Investigation of Patient Release Criteria

In this issue of The Journal of Nuclear Medicine, Rutar et al. (1) describe a very practical study in which the authors monitored the exposure of family members of patients released after receiving ¹³¹I-anti-B1 antibody therapy. In the recently amended rulings by the Nuclear Regulatory Commission (NRC), patient release criteria were expanded from the traditional activity-based limit to include activity and dose-based criteria. The old activity-based limit of 1.11 GBq (30 mCi) was originally intended to apply only to patients receiving ¹³¹I-NaI for therapy but, in the absence of other guidance, was applied to the release of patients receiving various therapeutic agents. As stated by the authors, “The dose-based limit better expresses the primary concern of the NRC for public health and safety,” and this limit is clearly more reasonable scientifically.

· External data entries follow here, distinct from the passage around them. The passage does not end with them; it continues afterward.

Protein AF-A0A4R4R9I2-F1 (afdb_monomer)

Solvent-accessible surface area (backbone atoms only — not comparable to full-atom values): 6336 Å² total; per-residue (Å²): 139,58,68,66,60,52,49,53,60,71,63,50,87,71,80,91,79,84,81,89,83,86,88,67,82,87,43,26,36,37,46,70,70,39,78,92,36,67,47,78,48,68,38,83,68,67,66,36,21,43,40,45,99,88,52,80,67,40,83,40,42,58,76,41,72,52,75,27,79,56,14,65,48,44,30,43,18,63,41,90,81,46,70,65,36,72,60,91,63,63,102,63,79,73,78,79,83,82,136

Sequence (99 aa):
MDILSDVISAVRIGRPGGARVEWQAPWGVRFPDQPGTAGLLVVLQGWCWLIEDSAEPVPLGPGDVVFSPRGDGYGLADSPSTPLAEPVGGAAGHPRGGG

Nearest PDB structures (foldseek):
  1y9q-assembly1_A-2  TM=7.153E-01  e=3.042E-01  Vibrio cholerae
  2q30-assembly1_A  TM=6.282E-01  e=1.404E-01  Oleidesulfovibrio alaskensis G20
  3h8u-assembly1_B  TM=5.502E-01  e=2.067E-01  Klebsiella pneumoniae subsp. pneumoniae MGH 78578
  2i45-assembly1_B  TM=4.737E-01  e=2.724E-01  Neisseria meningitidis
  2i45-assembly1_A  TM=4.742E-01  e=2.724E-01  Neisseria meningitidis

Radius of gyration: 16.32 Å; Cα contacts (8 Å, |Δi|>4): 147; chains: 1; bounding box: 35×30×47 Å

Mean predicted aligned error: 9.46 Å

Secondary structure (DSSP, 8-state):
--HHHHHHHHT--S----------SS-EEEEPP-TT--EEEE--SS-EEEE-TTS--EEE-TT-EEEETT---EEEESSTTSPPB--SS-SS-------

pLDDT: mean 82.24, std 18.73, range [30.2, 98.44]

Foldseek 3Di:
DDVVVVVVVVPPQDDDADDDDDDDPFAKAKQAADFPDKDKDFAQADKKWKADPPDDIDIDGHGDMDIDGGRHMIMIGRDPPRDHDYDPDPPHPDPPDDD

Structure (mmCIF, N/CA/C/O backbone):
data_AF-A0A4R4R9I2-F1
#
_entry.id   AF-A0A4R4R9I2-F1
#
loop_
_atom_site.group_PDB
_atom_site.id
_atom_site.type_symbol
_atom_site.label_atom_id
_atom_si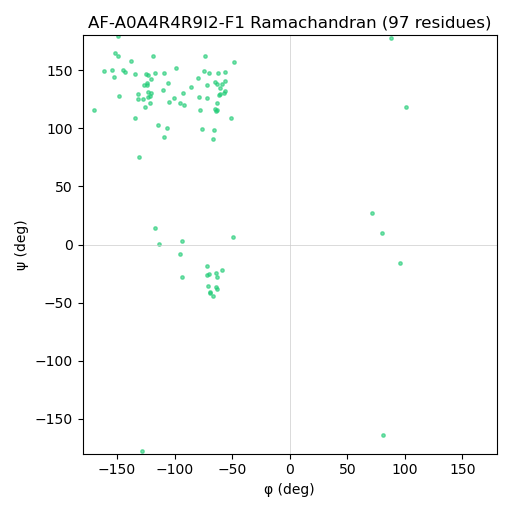te.label_alt_id
_atom_site.label_comp_id
_atom_site.label_asym_id
_atom_site.label_entity_id
_atom_site.label_seq_id
_atom_site.pdbx_PDB_ins_code
_atom_site.Cartn_x
_atom_site.Cartn_y
_atom_site.Cartn_z
_atom_site.occupancy
_atom_site.B_iso_or_equiv
_atom_site.auth_seq_id
_atom_site.auth_comp_id
_atom_site.auth_asym_id
_atom_site.auth_atom_id
_atom_site.pdbx_PDB_model_num
ATOM 1 N N . MET A 1 1 ? 7.426 20.438 -37.429 1.00 58.31 1 MET A N 1
ATOM 2 C CA . MET A 1 1 ? 7.891 19.128 -36.934 1.00 58.31 1 MET A CA 1
ATOM 3 C C . MET A 1 1 ? 8.967 19.405 -35.902 1.00 58.31 1 MET A C 1
ATOM 5 O O . MET A 1 1 ? 9.883 20.153 -36.220 1.00 58.31 1 MET A O 1
ATOM 9 N N . ASP A 1 2 ? 8.788 18.917 -34.675 1.00 76.69 2 ASP A N 1
ATOM 10 C CA . ASP A 1 2 ? 9.693 19.142 -33.542 1.00 76.69 2 ASP A CA 1
ATOM 11 C C . ASP A 1 2 ? 10.326 17.806 -33.139 1.00 76.69 2 ASP A C 1
ATOM 13 O O . ASP A 1 2 ? 9.698 16.966 -32.497 1.00 76.69 2 ASP A O 1
ATOM 17 N N . ILE A 1 3 ? 11.583 17.621 -33.544 1.00 76.44 3 ILE A N 1
ATOM 18 C CA . ILE A 1 3 ? 12.344 16.385 -33.335 1.00 76.44 3 ILE A CA 1
ATOM 19 C C . ILE A 1 3 ? 12.549 16.100 -31.840 1.00 76.44 3 ILE A C 1
ATOM 21 O O . ILE A 1 3 ? 12.639 14.938 -31.454 1.00 76.44 3 ILE A O 1
ATOM 25 N N . LEU A 1 4 ? 12.575 17.121 -30.978 1.00 71.25 4 LEU A N 1
ATOM 26 C CA . LEU A 1 4 ? 12.679 16.914 -29.532 1.00 71.25 4 LEU A CA 1
ATOM 27 C C . LEU A 1 4 ? 11.397 16.300 -28.964 1.00 71.25 4 LEU A C 1
ATOM 29 O O . LEU A 1 4 ? 11.482 15.367 -28.168 1.00 71.25 4 LEU A O 1
ATOM 33 N N . SER A 1 5 ? 10.223 16.751 -29.413 1.00 70.00 5 SER A N 1
ATOM 34 C CA . SER A 1 5 ? 8.944 16.124 -29.049 1.00 70.00 5 SER A CA 1
ATOM 35 C C . SER A 1 5 ? 8.839 14.681 -29.546 1.00 70.00 5 SER A C 1
ATOM 37 O O . SER A 1 5 ? 8.338 13.825 -28.814 1.00 70.00 5 SER A O 1
ATOM 39 N N . ASP A 1 6 ? 9.348 14.387 -30.744 1.00 70.56 6 ASP A N 1
ATOM 40 C CA . ASP A 1 6 ? 9.354 13.026 -31.293 1.00 70.56 6 ASP A CA 1
ATOM 41 C C . ASP A 1 6 ? 10.311 12.107 -30.523 1.00 70.56 6 ASP A C 1
ATOM 43 O O . ASP A 1 6 ? 9.951 10.976 -30.200 1.00 70.56 6 ASP A O 1
ATOM 47 N N . VAL A 1 7 ? 11.495 12.597 -30.144 1.00 70.00 7 VAL A N 1
ATOM 48 C CA . VAL A 1 7 ? 12.450 11.844 -29.316 1.00 70.00 7 VAL A CA 1
ATOM 49 C C . VAL A 1 7 ? 11.892 11.618 -27.911 1.00 70.00 7 VAL A C 1
ATOM 51 O O . VAL A 1 7 ? 11.933 10.496 -27.421 1.00 70.00 7 VAL A O 1
ATOM 54 N N . ILE A 1 8 ? 11.302 12.630 -27.269 1.00 64.38 8 ILE A N 1
ATOM 55 C CA . ILE A 1 8 ? 10.682 12.475 -25.940 1.00 64.38 8 ILE A CA 1
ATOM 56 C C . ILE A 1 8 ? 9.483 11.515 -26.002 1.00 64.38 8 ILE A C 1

The authors have actually accomplished 2 tasks with this article: for a specific compound, they have given exposure data showing that actual doses to patients were within NRC guidelines in the population studied, and they also have shown, by example, how data can be gathered for other agents. Their modification of Equation 2 to produce Equation 5 (including more specific treatment of bladder-voiding patterns expected for this agent) shows a technique for further tailoring the method to specific radiopharmaceuticals. An absence of real data is what usually leads to ineffective guidance from federal authorities or other advisory or regulatory bodies. Uncertainty almost always leads to overconservatism, which is arguably not always in the best interests of the patients and their families (e.g., leading to longer hospital stays). The authors show that good data, which can shape future guidance or regulations, can be gathered without a terribly labor-intensive effort and that relatively uniform results can be obtained—the measured values were regularly lower than model-predicted values.

It is said that all models are wrong, but some are useful. Even in the new NRC rulings, the model used in the activity-based equation is quite conservative—the source of activity is treated as a point source with no attenuation. More extensive modeling can be done using Monte Carlo simulations with more complicated sources, but what is problematic is the description of the time–motion relationships between the source and the target: people stand up and sit down, cook dinner and take walks together, and do many other things that cannot be modeled effectively in a computer simulation. Even in the dose-based approach, simplified values of occupancy and distance values are applied. Therefore, measured data, if available, are clearly to be preferred for decision making.

Except in cases 14 and 15, which involved badging of multiple individuals, Equation 5 did the best job of predicting the measured doses, but the measured doses were very consistently lower than predicted by Equation 5 (21 of 22 patients). In all patients, the measured values were within the NRC dose limits, thus supporting the authors’ claim that it is generally safe to release patients with this drug using the NRC method. In one patient (patient 11), the measured dose was higher than 2 of the 3 values predicted by the model (but again still within NRC dose limits). This finding suggests that some outliers can occur and that it may be prudent to apply a margin of safety in releasing patients if the calculated doses are near the limit. The use of patient-specific data in dose calculations will almost always improve the accuracy of model predictions. The NRC model has 2 patient-specific components (the administered activity and effective half-time for clearance from the patient’s body) that allow specific calculations in each case. However, in the final analysis, models are only models, and specific habits of particular individuals will vary and will determine what doses are received. Obviously, we cannot make measurements for every patient, but if a reasonable body of data is gathered on a representative population, as was done here, confidence can be gained that the model predictions will be reliable for most patients, and prudence can be applied in borderline situations.

In overview, the nuclear medicine community is well served by the new release criteria as a replacement for the previous one-size-fits-all approach. Rutar et al. (1) have shown how such guidance can be applied effectively to the study of individual therapeutic agents, and other investigators should follow their example and produce similar data for other agents. If such a body of data can be accumulated, future guidance and practice can only improve.